Schul-Chaos in der dritten Welle

Öffnen oder Schließen, ist das hier die Frage?

Was Bund und Länder gerade mit ihrer Pandemiepolitik veranstalten, ist Chaos und das Virus kann dafür keine Ausrede mehr sein. Es war völlig klar, dass die im Februar beschlossenen Lockerungen zu erneut steigenden Inzidenzen führen werden, weil das wohlwollend als „Impfkampagne“ bezeichnete Systemversagen keine rechtzeitig ausreichende Wirkung erzielen würde und sich die Regierenden viel zu lange den nötigen Investitionen in Schutzmaßnahmen, Massentestkonzepte und Nachverfolgbarkeit von Infektionen an Schulen, Kitas, Betrieben und im öffentlichen Raum verweigert haben.

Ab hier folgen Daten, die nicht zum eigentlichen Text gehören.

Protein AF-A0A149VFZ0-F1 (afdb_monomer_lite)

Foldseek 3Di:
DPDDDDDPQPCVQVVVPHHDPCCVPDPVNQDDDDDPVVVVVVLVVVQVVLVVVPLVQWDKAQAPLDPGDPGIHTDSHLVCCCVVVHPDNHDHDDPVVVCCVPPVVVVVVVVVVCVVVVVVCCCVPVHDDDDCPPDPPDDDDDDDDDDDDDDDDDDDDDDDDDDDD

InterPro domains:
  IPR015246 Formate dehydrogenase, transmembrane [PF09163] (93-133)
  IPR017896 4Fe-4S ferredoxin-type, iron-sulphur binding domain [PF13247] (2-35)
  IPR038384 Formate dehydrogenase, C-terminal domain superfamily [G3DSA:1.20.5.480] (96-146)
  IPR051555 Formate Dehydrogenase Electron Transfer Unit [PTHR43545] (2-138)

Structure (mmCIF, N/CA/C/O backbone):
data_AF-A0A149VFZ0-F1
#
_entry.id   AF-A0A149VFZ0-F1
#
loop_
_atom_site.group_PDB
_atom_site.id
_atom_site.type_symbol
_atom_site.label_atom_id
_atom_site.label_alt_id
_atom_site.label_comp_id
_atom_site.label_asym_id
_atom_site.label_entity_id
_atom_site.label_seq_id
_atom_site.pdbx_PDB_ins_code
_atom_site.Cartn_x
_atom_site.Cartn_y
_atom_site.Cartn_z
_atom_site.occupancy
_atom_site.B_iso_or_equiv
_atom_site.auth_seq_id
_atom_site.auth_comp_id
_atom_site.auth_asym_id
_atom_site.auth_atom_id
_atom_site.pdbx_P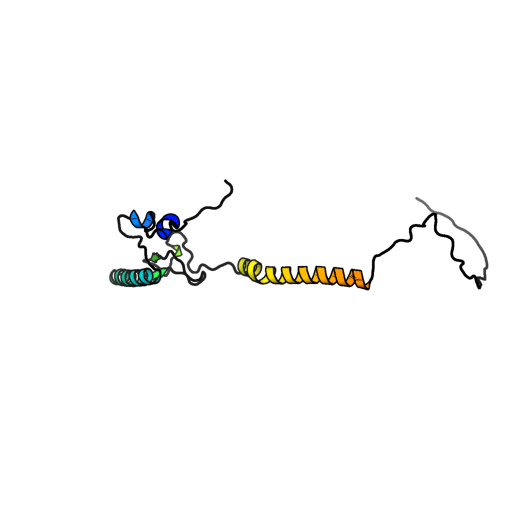DB_model_num
ATOM 1 N N . ASP A 1 1 ? 18.246 16.082 4.859 1.00 92.56 1 ASP A N 1
ATOM 2 C CA . ASP A 1 1 ? 19.322 15.399 4.103 1.00 92.56 1 ASP A CA 1
ATOM 3 C C . ASP A 1 1 ? 18.933 15.082 2.645 1.00 92.56 1 ASP A C 1
ATOM 5 O O . ASP A 1 1 ? 19.531 14.193 2.053 1.00 92.56 1 ASP A O 1
ATOM 9 N N . ASN A 1 2 ? 17.988 15.811 2.031 1.00 96.12 2 ASN A N 1
ATOM 10 C CA . ASN A 1 2 ? 17.520 15.574 0.652 1.00 96.12 2 ASN A CA 1
ATOM 11 C C . ASN A 1 2 ? 17.006 14.147 0.373 1.00 96.12 2 ASN A C 1
ATOM 13 O O . ASN A 1 2 ? 17.096 13.664 -0.754 1.00 96.12 2 ASN A O 1
ATOM 17 N N . LYS A 1 3 ? 16.452 13.469 1.387 1.00 97.38 3 LYS A N 1
ATOM 18 C CA . LYS A 1 3 ? 15.850 12.138 1.246 1.00 97.38 3 LYS A CA 1
ATOM 19 C C . LYS A 1 3 ? 14.356 12.168 1.545 1.00 97.38 3 LYS A C 1
ATOM 21 O O . LYS A 1 3 ? 13.873 12.991 2.321 1.00 97.38 3 LYS A O 1
ATOM 26 N N . ALA A 1 4 ? 13.632 11.245 0.921 1.00 97.75 4 ALA A N 1
ATOM 27 C CA . ALA A 1 4 ? 12.224 11.007 1.196 1.00 97.75 4 ALA A CA 1
ATOM 28 C C . ALA A 1 4 ? 12.068 9.960 2.305 1.00 97.75 4 ALA A C 1
ATOM 30 O O . ALA A 1 4 ? 12.750 8.935 2.301 1.00 97.75 4 ALA A O 1
ATOM 31 N N . TYR A 1 5 ? 11.118 10.194 3.209 1.00 97.50 5 TYR A N 1
ATOM 32 C CA . TYR A 1 5 ? 10.802 9.303 4.321 1.00 97.50 5 TYR A CA 1
ATOM 33 C C . TYR A 1 5 ? 9.300 9.070 4.400 1.00 97.50 5 TYR A C 1
ATOM 35 O O . TYR A 1 5 ? 8.498 9.943 4.074 1.00 97.50 5 TYR A O 1
ATOM 43 N N . LYS A 1 6 ? 8.919 7.870 4.829 1.00 98.12 6 LYS A N 1
ATOM 44 C CA . LYS A 1 6 ? 7.527 7.466 5.035 1.00 98.12 6 LYS A CA 1
ATOM 45 C C . LYS A 1 6 ? 7.466 6.306 6.021 1.00 98.12 6 LYS A C 1
ATOM 47 O O . LYS A 1 6 ? 8.500 5.775 6.421 1.00 98.12 6 LYS A O 1
ATOM 52 N N . CYS A 1 7 ? 6.250 5.872 6.340 1.00 98.06 7 CYS A N 1
ATOM 53 C CA . CYS A 1 7 ? 6.020 4.626 7.058 1.00 98.06 7 CYS A CA 1
ATOM 54 C C . CYS A 1 7 ? 6.787 3.455 6.409 1.00 98.06 7 CYS A C 1
ATOM 56 O O . CYS A 1 7 ? 6.730 3.244 5.191 1.00 98.06 7 CYS A O 1
ATOM 58 N N . THR A 1 8 ? 7.496 2.701 7.248 1.00 98.06 8 THR A N 1
ATOM 59 C CA . THR A 1 8 ? 8.270 1.504 6.885 1.00 98.06 8 THR A CA 1
ATOM 60 C C . THR A 1 8 ? 7.587 0.213 7.330 1.00 98.06 8 THR A C 1
ATOM 62 O O . THR A 1 8 ? 8.195 -0.848 7.249 1.00 98.06 8 THR A O 1
ATOM 65 N N . LEU A 1 9 ? 6.353 0.302 7.845 1.00 98.19 9 LEU A N 1
ATOM 66 C CA . LEU A 1 9 ? 5.644 -0.799 8.507 1.00 98.19 9 LEU A CA 1
ATOM 67 C C . LEU A 1 9 ? 6.463 -1.420 9.659 1.00 98.19 9 LEU A C 1
ATOM 69 O O . LEU A 1 9 ? 6.336 -2.604 9.943 1.00 98.19 9 LEU A O 1
ATOM 73 N N . CYS A 1 10 ? 7.330 -0.621 10.300 1.00 98.31 10 CYS A N 1
ATOM 74 C CA . CYS A 1 10 ? 8.295 -1.089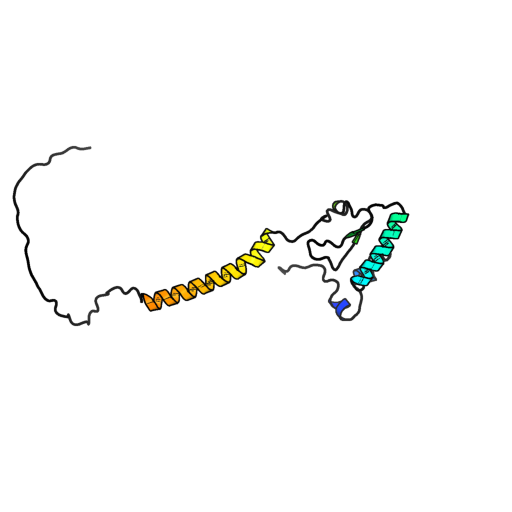 11.300 1.00 98.31 10 CYS A CA 1
ATOM 75 C C . CYS A 1 10 ? 9.077 -2.326 10.828 1.00 98.31 10 CYS A C 1
ATOM 77 O O . CYS A 1 10 ? 9.174 -3.309 11.560 1.00 98.31 10 CYS A O 1
ATOM 79 N N . ALA A 1 11 ? 9.594 -2.304 9.594 1.00 98.12 11 ALA A N 1
ATOM 80 C CA . ALA A 1 11 ? 10.326 -3.428 9.004 1.00 98.12 11 ALA A CA 1
ATOM 81 C C . ALA A 1 11 ? 11.443 -3.985 9.913 1.00 98.12 11 ALA A C 1
ATOM 83 O O . ALA A 1 11 ? 11.655 -5.193 9.970 1.00 98.12 11 ALA A O 1
ATOM 84 N N . ASP A 1 12 ? 12.110 -3.118 10.671 1.00 98.25 12 ASP A N 1
ATOM 85 C CA . ASP A 1 12 ? 13.096 -3.459 11.699 1.00 98.25 12 ASP A CA 1
ATOM 86 C C . ASP A 1 12 ? 12.522 -4.344 12.821 1.00 98.25 12 ASP A C 1
ATOM 88 O O . ASP A 1 12 ? 13.161 -5.305 13.233 1.00 98.25 12 ASP A O 1
ATOM 92 N N . ARG A 1 13 ? 11.295 -4.077 13.276 1.00 98.44 13 ARG A N 1
ATOM 93 C CA . ARG A 1 13 ? 10.596 -4.875 14.299 1.00 98.44 13 ARG A CA 1
ATOM 94 C C . ARG A 1 13 ? 9.982 -6.141 13.708 1.00 98.44 13 ARG A C 1
ATOM 96 O O . ARG A 1 13 ? 10.136 -7.224 14.268 1.00 98.44 13 ARG A O 1
ATOM 103 N N . VAL A 1 14 ? 9.320 -6.009 12.561 1.00 97.88 14 VAL A N 1
ATOM 104 C CA . VAL A 1 14 ? 8.611 -7.114 11.900 1.00 97.88 14 VAL A CA 1
ATOM 105 C C . VAL A 1 14 ? 9.585 -8.203 11.451 1.00 97.88 14 VAL A C 1
ATOM 107 O O . VAL A 1 14 ? 9.288 -9.383 11.613 1.00 97.88 14 VAL A O 1
ATOM 110 N N . SER A 1 15 ? 10.775 -7.831 10.966 1.00 97.69 15 SER A N 1
ATOM 111 C CA . SER A 1 15 ? 11.813 -8.792 10.551 1.00 97.69 15 SER A CA 1
ATOM 112 C C . SER A 1 15 ? 12.313 -9.703 11.678 1.00 97.69 15 SER A C 1
ATOM 114 O O . SER A 1 15 ? 12.816 -10.787 11.398 1.00 97.69 15 SER A O 1
ATOM 116 N N . VAL A 1 16 ? 12.132 -9.302 12.940 1.00 98.00 16 VAL A N 1
ATOM 117 C CA . VAL A 1 16 ? 12.484 -10.094 14.130 1.00 98.00 16 VAL A CA 1
ATOM 118 C C . VAL A 1 16 ? 11.249 -10.606 14.882 1.00 98.00 16 VAL A C 1
ATOM 120 O O . VAL A 1 16 ? 11.333 -10.949 16.059 1.00 98.00 16 VAL A O 1
ATOM 123 N N . GLY A 1 17 ? 10.086 -10.640 14.221 1.00 97.06 17 GLY A N 1
ATOM 124 C CA . GLY A 1 17 ? 8.852 -11.211 14.767 1.00 97.06 17 GLY A CA 1
ATOM 125 C C . GLY A 1 17 ? 8.110 -10.325 15.771 1.00 97.06 17 GLY A C 1
ATOM 126 O O . GLY A 1 17 ? 7.229 -10.810 16.474 1.00 97.06 17 GLY A O 1
ATOM 127 N N . GLN A 1 18 ? 8.441 -9.033 15.860 1.00 98.06 18 GLN A N 1
ATOM 128 C CA . GLN A 1 18 ? 7.699 -8.081 16.687 1.00 98.06 18 GLN A CA 1
ATOM 129 C C . GLN A 1 18 ? 6.669 -7.303 15.863 1.00 98.06 18 GLN A C 1
ATOM 131 O O . GLN A 1 18 ? 6.925 -6.897 14.732 1.00 98.06 18 GLN A O 1
ATOM 136 N N . GLU A 1 19 ? 5.525 -6.996 16.469 1.00 97.75 19 GLU A N 1
ATOM 137 C CA . GLU A 1 19 ? 4.519 -6.129 15.853 1.00 97.75 19 GLU A CA 1
ATOM 138 C C . GLU A 1 19 ? 4.993 -4.660 15.733 1.00 97.75 19 GLU A C 1
ATOM 140 O O . GLU A 1 19 ? 5.845 -4.205 16.520 1.00 97.75 19 GLU A O 1
ATOM 145 N N . PRO A 1 20 ? 4.435 -3.876 14.789 1.00 98.69 20 PRO A N 1
ATOM 146 C CA . PRO A 1 20 ? 4.727 -2.453 14.650 1.00 98.69 20 PRO A CA 1
ATOM 147 C C . PRO A 1 20 ? 4.468 -1.642 15.925 1.00 98.69 20 PRO A C 1
ATOM 149 O O . PRO A 1 20 ? 3.545 -1.911 16.690 1.00 98.69 20 PRO A O 1
ATOM 152 N N . ALA A 1 21 ? 5.257 -0.589 16.142 1.00 98.50 21 ALA A N 1
ATOM 153 C CA . ALA A 1 21 ? 5.163 0.226 17.355 1.00 98.50 21 ALA A CA 1
ATOM 154 C C . ALA A 1 21 ? 3.791 0.910 17.514 1.00 98.50 21 ALA A C 1
ATOM 156 O O . ALA A 1 21 ? 3.245 0.956 18.615 1.00 98.50 21 ALA A O 1
ATOM 157 N N . CYS A 1 22 ? 3.211 1.401 16.412 1.00 98.50 22 CYS A N 1
ATOM 158 C CA . CYS A 1 22 ? 1.883 2.018 16.413 1.00 98.50 22 CYS A CA 1
ATOM 159 C C . CYS A 1 22 ? 0.753 1.021 16.719 1.00 98.50 22 CYS A C 1
ATOM 161 O O . CYS A 1 22 ? -0.252 1.418 17.300 1.00 98.50 22 CYS A O 1
ATOM 163 N N . VAL A 1 23 ? 0.933 -0.258 16.374 1.00 98.44 23 VAL A N 1
ATOM 164 C CA . VAL A 1 23 ? -0.005 -1.337 16.718 1.00 98.44 23 VAL A CA 1
ATOM 165 C C . VAL A 1 23 ? 0.069 -1.588 18.220 1.00 98.44 23 VAL A C 1
ATOM 167 O O . VAL A 1 23 ? -0.925 -1.407 18.918 1.00 98.44 23 VAL A O 1
ATOM 170 N N . LYS A 1 24 ? 1.277 -1.861 18.732 1.00 98.00 24 LYS A N 1
ATOM 171 C CA . LYS A 1 24 ? 1.524 -2.151 20.152 1.00 98.00 24 LYS A CA 1
ATOM 172 C C . LYS A 1 24 ? 1.000 -1.071 21.099 1.00 98.00 24 LYS A C 1
ATOM 174 O O . LYS A 1 24 ? 0.543 -1.369 22.197 1.00 98.00 24 LYS A O 1
ATOM 179 N N . THR A 1 25 ? 1.120 0.197 20.707 1.00 98.38 25 THR A N 1
ATOM 180 C CA . THR A 1 25 ? 0.743 1.325 21.570 1.00 98.38 25 THR A CA 1
ATOM 181 C C . THR A 1 25 ? -0.739 1.692 21.508 1.00 98.38 25 THR A C 1
ATOM 183 O O . THR A 1 25 ? -1.154 2.551 22.284 1.00 98.38 25 THR A O 1
ATOM 186 N N . CYS A 1 26 ? -1.524 1.139 20.575 1.00 98.31 26 CYS A N 1
ATOM 187 C CA . CYS A 1 26 ? -2.909 1.556 20.368 1.00 98.31 26 CYS A CA 1
ATOM 188 C C . CYS A 1 26 ? -3.785 1.151 21.570 1.00 98.31 26 CYS A C 1
ATOM 190 O O . CYS A 1 26 ? -4.082 -0.031 21.732 1.00 98.31 26 CYS A O 1
ATOM 192 N N . PRO A 1 27 ? -4.257 2.102 22.398 1.00 98.25 27 PRO A N 1
ATOM 193 C CA . PRO A 1 27 ? -4.900 1.767 23.670 1.00 98.25 27 PRO A CA 1
ATOM 194 C C . PRO A 1 27 ? -6.287 1.137 23.495 1.00 98.25 27 PRO A C 1
ATOM 196 O O . PRO A 1 27 ? -6.751 0.404 24.361 1.00 98.25 27 PRO A O 1
ATOM 199 N N . THR A 1 28 ? -6.960 1.433 22.383 1.00 97.94 28 THR A N 1
ATOM 200 C CA . THR A 1 28 ? -8.310 0.944 22.076 1.00 97.94 28 THR A CA 1
ATOM 201 C C . THR A 1 28 ? -8.311 -0.300 21.193 1.00 97.94 28 THR A C 1
ATOM 203 O O . THR A 1 28 ? -9.384 -0.814 20.889 1.00 97.94 28 THR A O 1
ATOM 206 N N . GLY A 1 29 ? -7.143 -0.755 20.724 1.00 95.81 29 GLY A N 1
ATOM 207 C CA . GLY A 1 29 ? -7.058 -1.851 19.757 1.00 95.81 29 GLY A CA 1
ATOM 208 C C . GLY A 1 29 ? -7.636 -1.510 18.378 1.00 95.81 29 GLY A C 1
ATOM 209 O O . GLY A 1 29 ? -8.020 -2.406 17.637 1.00 95.81 29 GLY A O 1
ATOM 210 N N . ALA A 1 30 ? -7.709 -0.225 18.012 1.00 97.56 30 ALA A N 1
ATOM 211 C CA . ALA A 1 30 ? -8.190 0.201 16.693 1.00 97.56 30 ALA A CA 1
ATOM 212 C C . ALA A 1 30 ? -7.251 -0.199 15.539 1.00 97.56 30 ALA A C 1
ATOM 214 O O . ALA A 1 30 ? -7.662 -0.189 14.380 1.00 97.56 30 ALA A O 1
ATOM 215 N N . ILE A 1 31 ? -5.991 -0.517 15.845 1.00 98.12 31 ILE A N 1
ATOM 216 C CA . ILE A 1 31 ? -4.994 -0.974 14.880 1.00 98.12 31 ILE A CA 1
ATOM 217 C C . ILE A 1 31 ? -4.620 -2.407 15.254 1.00 98.12 31 ILE A C 1
ATOM 219 O O . ILE A 1 31 ? -4.164 -2.654 16.367 1.00 98.12 31 ILE A O 1
ATOM 223 N N . SER A 1 32 ? -4.789 -3.333 14.316 1.00 98.00 32 SER A N 1
ATOM 224 C CA . SER A 1 32 ? -4.414 -4.742 14.464 1.00 98.00 32 SER A CA 1
ATOM 225 C C . SER A 1 32 ? -3.367 -5.123 13.419 1.00 98.00 32 SER A C 1
ATOM 227 O O . SER A 1 32 ? -3.254 -4.473 12.376 1.00 98.00 32 SER A O 1
ATOM 229 N N . PHE A 1 33 ? -2.578 -6.157 13.705 1.00 98.44 33 PHE A N 1
ATOM 230 C CA . PHE A 1 33 ? -1.503 -6.621 12.832 1.00 98.44 33 PHE A CA 1
ATOM 231 C C . PHE A 1 33 ? -1.461 -8.147 12.776 1.00 98.44 33 PHE A C 1
ATOM 233 O O . PHE A 1 33 ? -1.666 -8.817 13.783 1.00 98.44 33 PHE A O 1
ATOM 240 N N . GLY A 1 34 ? -1.174 -8.680 11.592 1.00 97.56 34 GLY A N 1
ATOM 241 C CA . GLY A 1 34 ? -1.098 -10.110 11.310 1.00 97.56 34 GLY A CA 1
ATOM 242 C C . GLY A 1 34 ? -0.889 -10.342 9.818 1.00 97.56 34 GLY A C 1
ATOM 243 O O . GLY A 1 34 ? -0.540 -9.412 9.079 1.00 97.56 34 GLY A O 1
ATOM 244 N N . SER A 1 35 ? -1.112 -11.569 9.348 1.00 97.62 35 SER A N 1
ATOM 245 C CA . SER A 1 35 ? -1.086 -11.832 7.910 1.00 97.62 35 SER A CA 1
ATOM 246 C C . SER A 1 35 ? -2.230 -11.097 7.199 1.00 97.62 35 SER A C 1
ATOM 248 O O . SER A 1 35 ? -3.281 -10.814 7.777 1.00 97.62 35 SER A O 1
ATOM 250 N N . LYS A 1 36 ? -2.053 -10.789 5.907 1.00 97.88 36 LYS A N 1
ATOM 251 C CA . LYS A 1 36 ? -3.091 -10.080 5.139 1.00 97.88 36 LYS A CA 1
ATOM 252 C C . LYS A 1 36 ? -4.418 -10.856 5.108 1.00 97.88 36 LYS A C 1
ATOM 254 O O . LYS A 1 36 ? -5.463 -10.217 5.099 1.00 97.88 36 LYS A O 1
ATOM 259 N N . ALA A 1 37 ? -4.376 -12.190 5.097 1.00 98.19 37 ALA A N 1
ATOM 260 C CA . ALA A 1 37 ? -5.571 -13.032 5.126 1.00 98.19 37 ALA A CA 1
ATOM 261 C C . ALA A 1 37 ? -6.317 -12.896 6.464 1.00 98.19 37 ALA A C 1
ATOM 263 O O . ALA A 1 37 ? -7.465 -12.468 6.469 1.00 98.19 37 ALA A O 1
ATOM 264 N N . GLU A 1 38 ? -5.626 -13.103 7.589 1.00 97.88 38 GLU A N 1
ATOM 265 C CA . GLU A 1 38 ? -6.224 -12.977 8.929 1.00 97.88 38 GLU A CA 1
ATOM 266 C C . GLU A 1 38 ? -6.802 -11.578 9.175 1.00 97.88 38 GLU A C 1
ATOM 268 O O . GLU A 1 38 ? -7.859 -11.427 9.781 1.00 97.88 38 GLU A O 1
ATOM 273 N N . MET A 1 39 ? -6.134 -10.530 8.679 1.00 98.38 39 MET A N 1
ATOM 274 C CA . MET A 1 39 ? -6.634 -9.160 8.815 1.00 98.38 39 MET A CA 1
ATOM 275 C C . MET A 1 39 ? -7.876 -8.890 7.957 1.00 98.38 39 MET A C 1
ATOM 277 O O . MET A 1 39 ? -8.692 -8.051 8.335 1.00 98.38 39 MET A O 1
ATOM 281 N N . LYS A 1 40 ? -8.053 -9.589 6.826 1.00 98.44 40 LYS A N 1
ATOM 282 C CA . LYS A 1 40 ? -9.298 -9.527 6.043 1.00 98.44 40 LYS A CA 1
ATOM 283 C C . LYS A 1 40 ? -10.440 -10.236 6.757 1.00 98.44 40 LYS A C 1
ATOM 285 O O . LYS A 1 40 ? -11.540 -9.690 6.785 1.00 98.44 40 LYS A O 1
ATOM 290 N N . ASP A 1 41 ? -10.166 -11.377 7.377 1.00 98.44 41 ASP A N 1
ATOM 291 C CA . ASP A 1 41 ? -11.164 -12.117 8.152 1.00 98.44 41 ASP A CA 1
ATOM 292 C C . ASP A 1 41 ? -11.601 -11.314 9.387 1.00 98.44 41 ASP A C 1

von Tom Hoffmann, Sol-Bundesleitung

Die „Wirtschaft“, d.h. die Profite der Kapitalisten, stehen im Zentrum der Regierungspolitik. Das ist der Grund, warum die Impfstoffproduktion in den Händen profitgetriebener Unternehmen geblieben ist. In solch einer Notlage hätten stattdessen die Produktionskapazitäten der Pharmaindustrie unter öffentliche Kontrolle gestellt und massiv ausgeweitet werden müssen. Stattdessen setzte die Regierung auf die Zusammenarbeit mit diesen Privatunternehmen, die mit der Pandemie Riesenprofite einfahren. Biontechs Partner Pfizer projiziert einen Unternehmensgewinn von vier Milliarden US-Dollar in diesem Jahr. Im letzten Jahr übernahm Biontech eine Produktionsanlage in Marburg, gestartet ist die Produktion der Impfstoffe dort allerdings erst im Februar. Man stelle sich vor, was möglich gewesen wäre, wenn der Staat frühzeitig die Initiative ergriffen hätte, um unter eigener Kontrolle Produktionskapazitäten hochzufahren!

Das Impfchaos hat nun nach einem Jahr der Pandemie verheerende Folgen für die arbeitende Bevölkerung. Unter die Räder geraten seit Monaten und nun wieder Jugendliche, Eltern und Beschäftigte. Besonders kompliziert wird es bei den Schulen. Die einen haben jetzt Angst sich mit noch gefährlicheren Mutanten anzustecken, die anderen vor Überlastung und den massiven psychischen und anderen verheerenden Folgen eines neuen Lockdowns – besonders auf Jugendliche. Doch so vorhersehbar diese Situation war, so vermeidbar wäre sie gewesen, wenn eine Politik im Interesse der Arbeiter*innenklasse verfolgt worden wäre. Und auch jetzt ist eine solche Politik möglich und bitter nötig. Diese erschließt sich jedoch nicht in der Frage „weitere Öffnung oder Schließung von Schulen?“

Die Schulen sind nicht sicher!

Dass Schulen und Kitas ohne geimpftes Personal, flächendeckend funktionierende Massentests, Luftfilter usw. wieder zu Infektionsherden werden, kann höchstens Kultusminister*innen noch überraschen. Die aktuelle Steigerung bei den Gesamt-Inzidenzzahlen ist überdurchschnittlich in den jüngeren Altersgruppen. In den vergangenen zwei Wochen gab es unter den Null- bis Neunjährigen zum ersten Mal seit Beginn der Pandemie den stärksten Anstieg aller Altersgruppen. In der Altersgruppe fünf bis neun lag die Inzidenz zum ersten Mal über dem bundesweiten Durchschnitt. In den meisten älteren Altersgruppen waren die Anstiege wesentlich geringer.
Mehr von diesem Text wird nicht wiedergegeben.